В студенчестве первоапрельские деньки радовали
солнцем и праздником. Академгородок оттаивал от зимы: из-под снега наконец
появлялись тёмные пятна асфальта, зимние полушубки сменялись на куртки, девочки
улыбались чаще, и юношам доставляло всё большее удовольствие проводить время в
их обществе. Во второй половине 1980-х перестройка стала не только линией
партии, но настоящим живым ветром перемен, о котором пели «Скорпионс» и который
знал и чувствовал каждый. Невозможно было более прозябать в застое: цены на
нефть упали до 5 долларов за баррель, нефтяная рента казалась исчерпанной,
здоровые силы общества искали применения в частной инициативе, политике,
организационной деятельности. Это был подлинно революционный опыт освобождения
духа и хозяйственного преобразования общества – единственно, быт, как всегда,
подкачал.
Перестройка
завершилась с распадом Советского Союза в 1991-м, и на заре новой
капиталистической эры никто ещё не догадался приплетать к шести годам
всесоюзного пробуждения карманную приватизацию от того рыжего, который «во всём
виноват», и полным оболванием населения по монетарному образцу. Вот здесь, до
августа 1991-го, была перестройка и бурлящая экспериментальная рецептура
социализма с человеческим лицом, после – пятнадцать суверенных государств,
шоковая терапия, рыночная экономика. Наоборот, скорее ожидалось, что вся буйным
цветом расцветшая кооперация, как инопланетный голливудский поток из
видеосалонов, пресечётся самым неожиданным образом. Собственно, путч чёрных
генералов из КГБ, МВД и Министерства обороны и был такой попыткой. Под его
метлой весь «совок» завертелся бы в обратную сторону, если бы страна не бросила
в ГКЧП своё резкое «нет».
В
Новосибирском университете первая апрельская неделя обыкновенно праздновалась в
коротком, но фееричном потоке «капустников» от разных юмористических клубов
шести классических факультетов. «О, рассмейтесь, смехачи!» И
смеянствовали смеяльно «Квант» (ФФ), «Контора братьев Дивановых» (ММФ), «Гея»

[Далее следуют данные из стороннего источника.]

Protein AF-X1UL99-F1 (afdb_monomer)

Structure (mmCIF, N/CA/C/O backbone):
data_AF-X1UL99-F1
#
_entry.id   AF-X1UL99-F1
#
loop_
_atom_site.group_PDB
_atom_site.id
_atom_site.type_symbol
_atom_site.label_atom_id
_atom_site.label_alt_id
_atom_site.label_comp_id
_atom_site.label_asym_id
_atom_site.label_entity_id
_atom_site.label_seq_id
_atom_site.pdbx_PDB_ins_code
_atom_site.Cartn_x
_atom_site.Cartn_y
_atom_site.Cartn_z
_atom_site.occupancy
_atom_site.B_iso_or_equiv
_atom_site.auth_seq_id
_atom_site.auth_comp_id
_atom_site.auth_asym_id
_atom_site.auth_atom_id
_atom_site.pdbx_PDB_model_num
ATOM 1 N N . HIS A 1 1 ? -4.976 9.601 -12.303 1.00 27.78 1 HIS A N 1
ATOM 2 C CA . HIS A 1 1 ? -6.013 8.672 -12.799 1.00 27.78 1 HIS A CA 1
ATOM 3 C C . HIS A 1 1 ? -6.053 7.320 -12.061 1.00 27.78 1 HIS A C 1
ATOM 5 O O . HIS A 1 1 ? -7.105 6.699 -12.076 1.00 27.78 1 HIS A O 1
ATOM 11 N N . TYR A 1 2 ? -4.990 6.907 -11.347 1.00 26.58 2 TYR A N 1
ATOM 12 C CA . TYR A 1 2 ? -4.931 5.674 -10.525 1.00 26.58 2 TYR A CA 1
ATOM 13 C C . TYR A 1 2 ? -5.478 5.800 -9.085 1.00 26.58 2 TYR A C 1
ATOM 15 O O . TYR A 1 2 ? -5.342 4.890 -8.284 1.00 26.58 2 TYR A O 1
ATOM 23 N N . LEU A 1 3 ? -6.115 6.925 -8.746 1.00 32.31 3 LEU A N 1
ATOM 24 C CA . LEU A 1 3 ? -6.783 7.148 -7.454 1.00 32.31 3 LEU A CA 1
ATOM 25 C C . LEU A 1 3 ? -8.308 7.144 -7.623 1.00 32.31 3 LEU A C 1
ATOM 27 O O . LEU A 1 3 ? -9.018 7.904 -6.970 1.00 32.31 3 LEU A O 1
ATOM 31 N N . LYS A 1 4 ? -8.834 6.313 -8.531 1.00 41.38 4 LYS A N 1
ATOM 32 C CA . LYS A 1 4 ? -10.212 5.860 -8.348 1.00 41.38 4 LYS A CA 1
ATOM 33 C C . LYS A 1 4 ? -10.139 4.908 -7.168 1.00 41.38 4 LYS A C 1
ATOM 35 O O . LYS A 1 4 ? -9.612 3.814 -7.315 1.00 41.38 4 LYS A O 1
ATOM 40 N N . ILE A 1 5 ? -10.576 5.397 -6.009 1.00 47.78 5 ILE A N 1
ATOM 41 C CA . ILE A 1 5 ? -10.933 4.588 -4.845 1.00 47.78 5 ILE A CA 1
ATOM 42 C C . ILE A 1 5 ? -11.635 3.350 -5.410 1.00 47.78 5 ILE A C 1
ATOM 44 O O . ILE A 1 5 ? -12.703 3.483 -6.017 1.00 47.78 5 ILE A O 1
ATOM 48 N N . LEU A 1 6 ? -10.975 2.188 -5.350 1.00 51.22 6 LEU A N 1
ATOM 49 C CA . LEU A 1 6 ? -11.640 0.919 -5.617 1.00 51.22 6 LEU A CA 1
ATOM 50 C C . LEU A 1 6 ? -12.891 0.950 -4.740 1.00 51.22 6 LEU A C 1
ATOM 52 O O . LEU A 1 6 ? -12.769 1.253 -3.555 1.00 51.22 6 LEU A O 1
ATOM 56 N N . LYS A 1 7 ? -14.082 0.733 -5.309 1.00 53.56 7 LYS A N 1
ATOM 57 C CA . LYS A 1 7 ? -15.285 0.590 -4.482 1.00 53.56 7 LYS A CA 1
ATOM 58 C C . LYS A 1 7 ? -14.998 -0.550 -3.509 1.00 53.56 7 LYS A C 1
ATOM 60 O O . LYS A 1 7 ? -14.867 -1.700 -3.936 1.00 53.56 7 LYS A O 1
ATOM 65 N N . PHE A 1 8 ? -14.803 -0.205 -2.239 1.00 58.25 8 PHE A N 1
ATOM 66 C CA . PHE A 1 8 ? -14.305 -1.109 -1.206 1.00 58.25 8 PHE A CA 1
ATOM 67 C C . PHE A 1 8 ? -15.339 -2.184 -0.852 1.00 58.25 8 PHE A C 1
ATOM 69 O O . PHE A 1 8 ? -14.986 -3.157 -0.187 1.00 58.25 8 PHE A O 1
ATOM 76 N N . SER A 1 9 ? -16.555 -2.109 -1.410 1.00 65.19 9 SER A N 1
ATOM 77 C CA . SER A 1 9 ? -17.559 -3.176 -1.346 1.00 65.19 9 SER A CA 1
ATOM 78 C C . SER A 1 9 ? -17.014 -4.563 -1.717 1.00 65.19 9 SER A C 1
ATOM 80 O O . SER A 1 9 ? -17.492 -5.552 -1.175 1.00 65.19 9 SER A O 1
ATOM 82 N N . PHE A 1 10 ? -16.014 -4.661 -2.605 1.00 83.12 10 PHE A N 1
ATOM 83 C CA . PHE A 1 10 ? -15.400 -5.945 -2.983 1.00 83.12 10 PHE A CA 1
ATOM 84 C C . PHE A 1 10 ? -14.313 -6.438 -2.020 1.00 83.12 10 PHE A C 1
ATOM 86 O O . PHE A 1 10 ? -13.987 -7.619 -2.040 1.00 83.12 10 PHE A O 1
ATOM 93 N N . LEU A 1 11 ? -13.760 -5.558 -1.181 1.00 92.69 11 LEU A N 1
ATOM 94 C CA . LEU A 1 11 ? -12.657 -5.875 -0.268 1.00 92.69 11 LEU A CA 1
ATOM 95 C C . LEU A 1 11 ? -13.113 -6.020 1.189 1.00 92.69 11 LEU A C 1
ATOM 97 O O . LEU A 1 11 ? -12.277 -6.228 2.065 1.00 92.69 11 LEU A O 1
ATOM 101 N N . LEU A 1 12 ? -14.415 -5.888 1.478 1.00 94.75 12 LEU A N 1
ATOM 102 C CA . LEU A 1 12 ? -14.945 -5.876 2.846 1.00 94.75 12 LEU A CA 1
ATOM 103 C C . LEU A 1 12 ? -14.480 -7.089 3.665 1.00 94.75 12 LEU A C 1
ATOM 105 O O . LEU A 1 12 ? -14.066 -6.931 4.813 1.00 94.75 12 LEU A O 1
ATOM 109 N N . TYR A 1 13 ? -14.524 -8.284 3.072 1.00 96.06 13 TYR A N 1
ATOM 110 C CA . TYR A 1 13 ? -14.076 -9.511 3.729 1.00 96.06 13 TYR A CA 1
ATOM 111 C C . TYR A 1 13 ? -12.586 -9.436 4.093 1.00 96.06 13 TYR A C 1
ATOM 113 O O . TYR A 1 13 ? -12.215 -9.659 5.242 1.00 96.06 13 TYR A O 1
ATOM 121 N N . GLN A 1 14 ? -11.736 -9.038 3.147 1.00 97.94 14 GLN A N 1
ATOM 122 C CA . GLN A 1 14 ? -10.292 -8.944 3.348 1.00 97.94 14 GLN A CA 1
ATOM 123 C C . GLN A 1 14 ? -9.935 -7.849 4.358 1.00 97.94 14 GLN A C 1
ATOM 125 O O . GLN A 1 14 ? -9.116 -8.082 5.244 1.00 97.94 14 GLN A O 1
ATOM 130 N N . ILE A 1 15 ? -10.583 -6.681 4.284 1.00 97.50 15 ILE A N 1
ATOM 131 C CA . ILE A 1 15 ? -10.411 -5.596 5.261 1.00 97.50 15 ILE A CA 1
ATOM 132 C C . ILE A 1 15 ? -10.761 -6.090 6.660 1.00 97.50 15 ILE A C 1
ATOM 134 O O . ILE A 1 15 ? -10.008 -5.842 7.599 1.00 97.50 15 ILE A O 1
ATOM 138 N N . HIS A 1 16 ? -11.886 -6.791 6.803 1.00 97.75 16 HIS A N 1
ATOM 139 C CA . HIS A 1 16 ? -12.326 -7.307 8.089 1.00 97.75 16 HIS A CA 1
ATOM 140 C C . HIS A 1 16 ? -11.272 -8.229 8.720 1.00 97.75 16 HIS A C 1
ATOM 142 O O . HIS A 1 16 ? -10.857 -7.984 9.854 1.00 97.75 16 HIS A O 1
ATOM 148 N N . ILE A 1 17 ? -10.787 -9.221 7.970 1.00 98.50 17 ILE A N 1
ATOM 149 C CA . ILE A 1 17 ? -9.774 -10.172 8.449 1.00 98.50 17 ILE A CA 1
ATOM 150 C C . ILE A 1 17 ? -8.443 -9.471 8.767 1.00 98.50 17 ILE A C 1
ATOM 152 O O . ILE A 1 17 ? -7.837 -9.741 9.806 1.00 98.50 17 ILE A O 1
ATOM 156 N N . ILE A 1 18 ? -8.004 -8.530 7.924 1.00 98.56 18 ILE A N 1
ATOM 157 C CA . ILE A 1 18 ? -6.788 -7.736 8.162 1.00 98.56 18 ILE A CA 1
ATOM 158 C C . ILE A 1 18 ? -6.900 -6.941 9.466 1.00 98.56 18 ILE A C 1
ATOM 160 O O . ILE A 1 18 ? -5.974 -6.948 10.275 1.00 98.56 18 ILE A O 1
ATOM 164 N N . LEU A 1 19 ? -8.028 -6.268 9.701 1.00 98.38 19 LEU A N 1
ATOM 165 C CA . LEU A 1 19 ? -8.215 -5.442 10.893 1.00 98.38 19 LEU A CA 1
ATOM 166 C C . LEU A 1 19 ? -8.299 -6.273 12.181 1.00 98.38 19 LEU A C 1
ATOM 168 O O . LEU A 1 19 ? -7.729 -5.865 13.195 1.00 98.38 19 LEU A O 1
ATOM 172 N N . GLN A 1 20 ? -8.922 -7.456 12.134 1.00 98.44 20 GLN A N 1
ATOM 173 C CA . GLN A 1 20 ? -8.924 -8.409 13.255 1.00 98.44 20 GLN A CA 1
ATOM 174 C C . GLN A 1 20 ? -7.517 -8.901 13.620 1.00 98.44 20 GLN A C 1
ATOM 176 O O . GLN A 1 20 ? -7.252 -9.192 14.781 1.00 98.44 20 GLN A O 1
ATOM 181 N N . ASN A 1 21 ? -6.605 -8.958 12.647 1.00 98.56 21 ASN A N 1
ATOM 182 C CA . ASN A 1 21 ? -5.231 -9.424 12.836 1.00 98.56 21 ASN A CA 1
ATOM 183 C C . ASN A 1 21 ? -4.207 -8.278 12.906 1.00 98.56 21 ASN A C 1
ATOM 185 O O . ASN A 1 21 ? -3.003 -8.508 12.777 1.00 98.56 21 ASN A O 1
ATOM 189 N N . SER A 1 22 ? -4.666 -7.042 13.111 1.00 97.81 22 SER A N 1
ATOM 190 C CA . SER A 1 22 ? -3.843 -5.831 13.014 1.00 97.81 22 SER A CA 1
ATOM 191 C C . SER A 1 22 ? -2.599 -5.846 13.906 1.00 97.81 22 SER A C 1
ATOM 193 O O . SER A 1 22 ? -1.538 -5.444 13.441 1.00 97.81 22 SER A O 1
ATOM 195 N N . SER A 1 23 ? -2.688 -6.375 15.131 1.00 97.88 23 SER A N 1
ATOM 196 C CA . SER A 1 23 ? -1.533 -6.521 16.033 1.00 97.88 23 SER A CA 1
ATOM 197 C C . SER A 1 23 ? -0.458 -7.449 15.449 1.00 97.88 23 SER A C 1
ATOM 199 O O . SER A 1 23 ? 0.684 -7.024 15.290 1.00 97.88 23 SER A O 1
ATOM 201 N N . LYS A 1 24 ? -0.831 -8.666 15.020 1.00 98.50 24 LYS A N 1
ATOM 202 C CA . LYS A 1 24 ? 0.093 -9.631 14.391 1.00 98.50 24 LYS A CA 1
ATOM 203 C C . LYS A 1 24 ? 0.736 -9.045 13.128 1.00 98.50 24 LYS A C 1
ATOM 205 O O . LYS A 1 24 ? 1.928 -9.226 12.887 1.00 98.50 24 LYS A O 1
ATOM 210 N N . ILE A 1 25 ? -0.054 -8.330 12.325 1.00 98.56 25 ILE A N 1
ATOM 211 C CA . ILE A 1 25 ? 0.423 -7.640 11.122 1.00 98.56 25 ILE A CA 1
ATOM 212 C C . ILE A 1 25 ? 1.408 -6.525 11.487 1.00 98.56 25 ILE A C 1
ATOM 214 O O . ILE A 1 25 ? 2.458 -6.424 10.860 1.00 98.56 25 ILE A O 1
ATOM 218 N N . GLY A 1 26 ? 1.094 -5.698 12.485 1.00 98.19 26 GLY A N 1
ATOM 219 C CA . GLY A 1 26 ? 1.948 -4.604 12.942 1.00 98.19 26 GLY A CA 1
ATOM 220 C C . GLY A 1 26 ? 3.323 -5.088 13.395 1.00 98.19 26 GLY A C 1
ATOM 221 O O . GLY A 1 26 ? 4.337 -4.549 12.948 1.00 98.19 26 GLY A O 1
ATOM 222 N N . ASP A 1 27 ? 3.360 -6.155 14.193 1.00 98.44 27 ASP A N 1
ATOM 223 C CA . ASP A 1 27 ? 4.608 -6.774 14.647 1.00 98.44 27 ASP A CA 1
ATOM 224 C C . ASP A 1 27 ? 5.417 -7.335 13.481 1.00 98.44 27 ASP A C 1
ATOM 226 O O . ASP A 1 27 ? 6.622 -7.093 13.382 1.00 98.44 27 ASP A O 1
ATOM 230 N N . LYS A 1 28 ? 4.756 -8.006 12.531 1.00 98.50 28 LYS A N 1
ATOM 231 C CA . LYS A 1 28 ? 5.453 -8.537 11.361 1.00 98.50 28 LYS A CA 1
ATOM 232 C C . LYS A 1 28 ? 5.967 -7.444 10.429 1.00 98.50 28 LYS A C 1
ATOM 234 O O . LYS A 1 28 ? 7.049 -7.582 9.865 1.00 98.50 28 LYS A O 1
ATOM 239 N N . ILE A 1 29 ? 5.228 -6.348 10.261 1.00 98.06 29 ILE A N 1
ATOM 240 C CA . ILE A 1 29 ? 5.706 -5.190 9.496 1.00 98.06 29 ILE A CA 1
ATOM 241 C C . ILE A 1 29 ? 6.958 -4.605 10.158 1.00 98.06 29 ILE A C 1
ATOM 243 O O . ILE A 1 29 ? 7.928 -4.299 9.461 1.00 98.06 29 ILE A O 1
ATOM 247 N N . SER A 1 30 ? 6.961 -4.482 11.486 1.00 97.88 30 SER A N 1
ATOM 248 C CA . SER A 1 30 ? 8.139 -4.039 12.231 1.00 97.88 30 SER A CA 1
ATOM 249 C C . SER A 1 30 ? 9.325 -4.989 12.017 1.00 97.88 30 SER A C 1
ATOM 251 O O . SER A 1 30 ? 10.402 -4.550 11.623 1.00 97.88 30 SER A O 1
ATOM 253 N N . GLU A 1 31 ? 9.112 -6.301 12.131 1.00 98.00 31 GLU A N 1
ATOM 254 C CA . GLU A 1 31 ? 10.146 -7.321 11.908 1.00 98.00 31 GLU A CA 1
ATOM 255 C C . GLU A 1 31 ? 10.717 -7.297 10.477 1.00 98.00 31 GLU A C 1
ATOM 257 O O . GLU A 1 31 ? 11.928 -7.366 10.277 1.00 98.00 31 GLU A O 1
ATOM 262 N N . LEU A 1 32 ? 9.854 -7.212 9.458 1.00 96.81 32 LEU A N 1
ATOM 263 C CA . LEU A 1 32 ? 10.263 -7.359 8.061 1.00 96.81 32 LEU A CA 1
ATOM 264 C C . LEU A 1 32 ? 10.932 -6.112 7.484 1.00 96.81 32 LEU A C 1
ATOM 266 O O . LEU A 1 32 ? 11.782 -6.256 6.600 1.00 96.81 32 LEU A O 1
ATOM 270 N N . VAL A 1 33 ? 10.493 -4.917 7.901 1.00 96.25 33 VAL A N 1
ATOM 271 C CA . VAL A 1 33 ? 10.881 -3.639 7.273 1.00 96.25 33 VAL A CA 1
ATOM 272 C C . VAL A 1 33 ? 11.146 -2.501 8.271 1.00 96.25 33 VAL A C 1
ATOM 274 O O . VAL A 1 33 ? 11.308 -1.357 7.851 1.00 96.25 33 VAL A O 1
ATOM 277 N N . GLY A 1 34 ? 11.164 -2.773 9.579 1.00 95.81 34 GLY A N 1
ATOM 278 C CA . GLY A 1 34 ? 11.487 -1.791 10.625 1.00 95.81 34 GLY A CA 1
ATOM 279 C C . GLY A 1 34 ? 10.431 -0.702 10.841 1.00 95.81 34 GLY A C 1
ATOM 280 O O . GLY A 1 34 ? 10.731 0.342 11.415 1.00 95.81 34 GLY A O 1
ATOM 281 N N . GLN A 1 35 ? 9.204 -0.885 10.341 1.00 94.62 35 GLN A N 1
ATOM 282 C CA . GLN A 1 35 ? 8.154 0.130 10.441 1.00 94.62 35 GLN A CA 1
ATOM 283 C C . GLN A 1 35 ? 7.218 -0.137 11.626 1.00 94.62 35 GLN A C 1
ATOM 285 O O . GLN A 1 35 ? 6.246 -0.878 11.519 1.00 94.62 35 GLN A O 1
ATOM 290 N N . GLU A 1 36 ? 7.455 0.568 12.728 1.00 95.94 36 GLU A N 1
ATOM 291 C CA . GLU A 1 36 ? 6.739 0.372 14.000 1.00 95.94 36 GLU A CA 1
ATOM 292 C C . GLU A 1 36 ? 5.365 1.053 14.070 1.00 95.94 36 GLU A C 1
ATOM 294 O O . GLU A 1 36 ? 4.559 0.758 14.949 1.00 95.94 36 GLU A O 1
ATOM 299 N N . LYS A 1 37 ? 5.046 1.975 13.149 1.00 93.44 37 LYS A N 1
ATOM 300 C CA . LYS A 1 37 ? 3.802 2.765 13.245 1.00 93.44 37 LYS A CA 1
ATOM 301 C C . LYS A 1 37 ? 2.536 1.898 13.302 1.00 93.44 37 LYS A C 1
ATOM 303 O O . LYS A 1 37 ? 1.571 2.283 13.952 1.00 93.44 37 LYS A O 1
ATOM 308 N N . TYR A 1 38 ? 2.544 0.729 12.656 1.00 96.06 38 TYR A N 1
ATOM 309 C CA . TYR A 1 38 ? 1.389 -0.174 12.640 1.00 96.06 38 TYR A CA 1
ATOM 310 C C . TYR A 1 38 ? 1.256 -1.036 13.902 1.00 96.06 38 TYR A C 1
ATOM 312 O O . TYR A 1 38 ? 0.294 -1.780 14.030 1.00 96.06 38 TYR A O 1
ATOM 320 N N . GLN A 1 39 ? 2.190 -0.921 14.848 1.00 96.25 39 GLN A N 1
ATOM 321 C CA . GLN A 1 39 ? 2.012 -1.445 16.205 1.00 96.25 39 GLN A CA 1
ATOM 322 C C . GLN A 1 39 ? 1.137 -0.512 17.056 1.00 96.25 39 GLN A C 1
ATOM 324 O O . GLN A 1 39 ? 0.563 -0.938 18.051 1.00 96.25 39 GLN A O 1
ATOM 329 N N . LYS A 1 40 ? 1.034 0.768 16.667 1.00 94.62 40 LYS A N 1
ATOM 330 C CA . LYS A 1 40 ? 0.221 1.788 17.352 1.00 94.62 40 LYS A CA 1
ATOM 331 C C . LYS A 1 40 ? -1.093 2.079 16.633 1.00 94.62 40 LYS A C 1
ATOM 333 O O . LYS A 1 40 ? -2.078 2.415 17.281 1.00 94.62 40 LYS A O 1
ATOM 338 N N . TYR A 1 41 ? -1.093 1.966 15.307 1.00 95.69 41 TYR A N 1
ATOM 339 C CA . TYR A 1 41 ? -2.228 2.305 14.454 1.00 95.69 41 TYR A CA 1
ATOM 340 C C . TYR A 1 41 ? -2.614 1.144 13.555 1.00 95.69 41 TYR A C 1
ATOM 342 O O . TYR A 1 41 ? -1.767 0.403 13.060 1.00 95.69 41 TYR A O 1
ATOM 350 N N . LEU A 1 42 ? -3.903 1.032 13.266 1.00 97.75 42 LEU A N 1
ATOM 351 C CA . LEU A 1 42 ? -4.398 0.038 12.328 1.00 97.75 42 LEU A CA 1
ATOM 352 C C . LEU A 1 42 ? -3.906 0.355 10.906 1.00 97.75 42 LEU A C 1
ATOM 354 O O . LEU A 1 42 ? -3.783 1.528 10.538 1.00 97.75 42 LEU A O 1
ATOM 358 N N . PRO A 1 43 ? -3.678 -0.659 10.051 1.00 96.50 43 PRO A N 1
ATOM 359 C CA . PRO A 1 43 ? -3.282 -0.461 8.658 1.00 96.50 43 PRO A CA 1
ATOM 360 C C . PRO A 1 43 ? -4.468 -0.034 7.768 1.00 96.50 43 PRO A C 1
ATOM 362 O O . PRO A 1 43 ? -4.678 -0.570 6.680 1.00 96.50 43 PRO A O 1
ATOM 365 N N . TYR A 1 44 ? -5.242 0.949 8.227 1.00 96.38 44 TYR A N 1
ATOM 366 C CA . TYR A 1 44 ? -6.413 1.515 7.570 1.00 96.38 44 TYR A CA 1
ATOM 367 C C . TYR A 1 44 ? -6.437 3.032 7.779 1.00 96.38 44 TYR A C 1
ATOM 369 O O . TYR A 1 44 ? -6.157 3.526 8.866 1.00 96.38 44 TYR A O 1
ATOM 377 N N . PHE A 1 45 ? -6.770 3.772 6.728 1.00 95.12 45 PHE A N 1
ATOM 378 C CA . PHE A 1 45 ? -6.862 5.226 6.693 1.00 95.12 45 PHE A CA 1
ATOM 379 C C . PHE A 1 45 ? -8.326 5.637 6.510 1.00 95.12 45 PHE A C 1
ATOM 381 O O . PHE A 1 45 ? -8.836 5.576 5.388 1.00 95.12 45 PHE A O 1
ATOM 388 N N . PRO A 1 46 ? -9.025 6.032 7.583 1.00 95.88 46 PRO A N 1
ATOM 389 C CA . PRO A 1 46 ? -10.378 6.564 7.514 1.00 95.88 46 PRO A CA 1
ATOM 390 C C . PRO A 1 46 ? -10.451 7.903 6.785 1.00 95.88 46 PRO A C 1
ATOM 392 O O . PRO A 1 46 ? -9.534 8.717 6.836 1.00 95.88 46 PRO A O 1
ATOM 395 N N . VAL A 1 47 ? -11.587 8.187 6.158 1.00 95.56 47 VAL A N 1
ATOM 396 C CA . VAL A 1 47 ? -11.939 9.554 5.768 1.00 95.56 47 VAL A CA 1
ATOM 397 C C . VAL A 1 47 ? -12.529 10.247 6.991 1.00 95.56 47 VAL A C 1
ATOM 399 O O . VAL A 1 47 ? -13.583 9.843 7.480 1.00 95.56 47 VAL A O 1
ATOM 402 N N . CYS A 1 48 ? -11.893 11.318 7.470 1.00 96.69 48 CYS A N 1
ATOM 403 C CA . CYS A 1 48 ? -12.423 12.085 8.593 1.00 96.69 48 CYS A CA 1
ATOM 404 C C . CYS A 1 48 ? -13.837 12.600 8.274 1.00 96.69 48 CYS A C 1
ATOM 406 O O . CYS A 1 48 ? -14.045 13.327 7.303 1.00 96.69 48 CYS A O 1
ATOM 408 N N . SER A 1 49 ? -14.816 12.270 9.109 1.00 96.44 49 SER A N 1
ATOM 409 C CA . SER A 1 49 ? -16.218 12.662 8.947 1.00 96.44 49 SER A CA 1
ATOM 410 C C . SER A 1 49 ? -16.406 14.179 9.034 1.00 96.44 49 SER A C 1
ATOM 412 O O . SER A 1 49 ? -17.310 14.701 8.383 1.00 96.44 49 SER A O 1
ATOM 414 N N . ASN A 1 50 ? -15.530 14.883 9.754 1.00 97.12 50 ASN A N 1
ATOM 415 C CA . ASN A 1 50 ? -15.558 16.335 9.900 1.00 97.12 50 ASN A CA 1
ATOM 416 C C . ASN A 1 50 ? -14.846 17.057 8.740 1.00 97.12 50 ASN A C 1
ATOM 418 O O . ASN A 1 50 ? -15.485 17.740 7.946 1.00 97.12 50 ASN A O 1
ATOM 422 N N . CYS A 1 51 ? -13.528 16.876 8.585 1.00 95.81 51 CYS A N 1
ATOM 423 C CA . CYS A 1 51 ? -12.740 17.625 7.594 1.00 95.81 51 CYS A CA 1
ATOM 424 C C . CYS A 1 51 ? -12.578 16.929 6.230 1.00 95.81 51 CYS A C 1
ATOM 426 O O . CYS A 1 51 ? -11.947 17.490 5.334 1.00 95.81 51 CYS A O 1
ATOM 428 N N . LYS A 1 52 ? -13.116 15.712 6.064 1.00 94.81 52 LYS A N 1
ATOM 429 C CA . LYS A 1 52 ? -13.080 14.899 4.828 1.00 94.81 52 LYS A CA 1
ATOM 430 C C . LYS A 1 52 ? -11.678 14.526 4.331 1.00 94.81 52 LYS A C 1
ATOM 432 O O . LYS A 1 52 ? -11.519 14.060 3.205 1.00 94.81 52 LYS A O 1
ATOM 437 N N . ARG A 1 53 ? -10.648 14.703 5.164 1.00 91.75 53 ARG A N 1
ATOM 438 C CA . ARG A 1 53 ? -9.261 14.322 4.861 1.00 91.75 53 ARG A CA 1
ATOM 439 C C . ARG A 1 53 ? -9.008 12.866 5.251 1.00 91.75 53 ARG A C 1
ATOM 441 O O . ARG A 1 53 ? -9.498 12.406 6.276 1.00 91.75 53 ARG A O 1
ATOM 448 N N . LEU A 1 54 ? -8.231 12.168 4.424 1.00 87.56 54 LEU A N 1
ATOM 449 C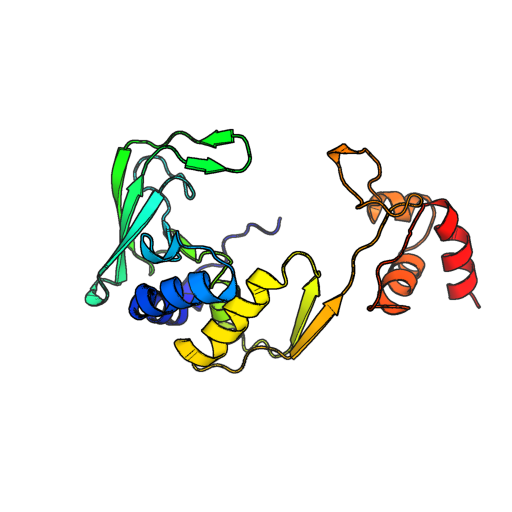 CA . LEU A 1 54 ? -7.924 10.738 4.558 1.00 87.56 54 LEU A CA 1
ATOM 450 C C . LEU A 1 54 ? -6.654 10.472 5.382 1.00 87.56 54 LEU A C 1
ATOM 452 O O . LEU A 1 54 ? -6.620 9.599 6.232 1.00 87.56 54 LEU A O 1
ATOM 456 N N . TYR A 1 55 ? -5.588 11.231 5.125 1.00 88.44 55 TYR A N 1
ATOM 457 C CA . TYR A 1 55 ? -4.264 10.963 5.704 1.00 88.44 55 TYR A CA 1
ATOM 458 C C . TYR A 1 55 ? -4.017 11.622 7.057 1.00 88.44 55 TYR A C 1
ATOM 460 O O . TYR A 1 55 ? -2.966 11.417 7.641 1.00 88.44 55 TYR A O 1
ATOM 468 N N . THR A 1 56 ? -4.963 12.432 7.521 1.00 92.62 56 THR A N 1
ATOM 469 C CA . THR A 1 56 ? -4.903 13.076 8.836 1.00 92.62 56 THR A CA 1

(ГГФ), – все они вершили своё дело заклятия смехом несвободы и убогого
советского быта, отчего грустная коммунистическая повседневность наших дней из
чёрно-белой превращалась в весёлую и цветную и многое оттого не выглядело «so russian»[1], каким снова выглядит ныне.
На
сцене Дома Учёных начинали свой путь надсмейные смеячи сериала «33 квадратных
метра» и ОСП-студии Андрей Бочаров и Татьяна Лазарева, которая солировала в
пении и игре на скрипке в ансамбле политической песни «Амиго». Игорь Шаров
выходил в длинных ботинках-лыжах и ярком балахоне в помпончиках с пародией на
Газманова: «Я меняю свой набор хромосом, – пел, – я вчера ещё был конём, а
сегодня – Будённый на нём». Во Франции, куда кавээнщиков пригласили с
концертами, на афишах значилось: «Юмористы из Сибири».
Четверть
века спустя апрель всё тот же, смехачи другие. Их количество увеличилось в
сотни, если не в тысячи раз, и на всех эстрадных площадках, в больших и малых
залах, на центральных и провинциальных телеканалах, кабельном телевидении и в
Интернете смеются они смехами усмейных смехачей и уже нет никакого спасения от их смеюнчиков и надсмеяльных рассмешищ.
О,
засмейтесь, смехачи!
Что
смеются смехами, что смеянствуют смеяльно,
О,
засмейтесь усмеяльно!
О,
рассмешищ надсмеяльных – смех усмейных смехачей!
О,
иссмейся рассмеяльно, смех надсмейных смеячей!
Вроде
всё то же, хотя и в другом – гигантском – масштабе.
Однако
не то же и тем более не всё.
Заклятие
смехом новейших усмейных смехачей, можно сказать, служит теперь только, чтобы поменьше
думали о свободе, чтобы не думали даже совсем. Надсмейные смеячи смейево,
смейево делают своё дело усмеяния самой идеи разделения властей,
многопартийности, свободы личности, слова и совести. Совесть осмеивают по
привычке, слово – по-родственному, переходя на язык площадной брани, чтобы уже
точно никакому студентику не остаться серьёзным.
Смешики, смешики.
Смеюнчики,
смеюнчики.
Иссмеялась
рассмеяльно Россия, притом что «so russian».
Покуда живём.
[1] «So russian» – «таким русским», англ. В 2010-е годы
у англосаксов возникло поветрие говорить так о мрачном, неприветливом человеке,
который не умеет или не желает улыбаться. Существительное «Russian» тем самым приобрело прилагательное
значение.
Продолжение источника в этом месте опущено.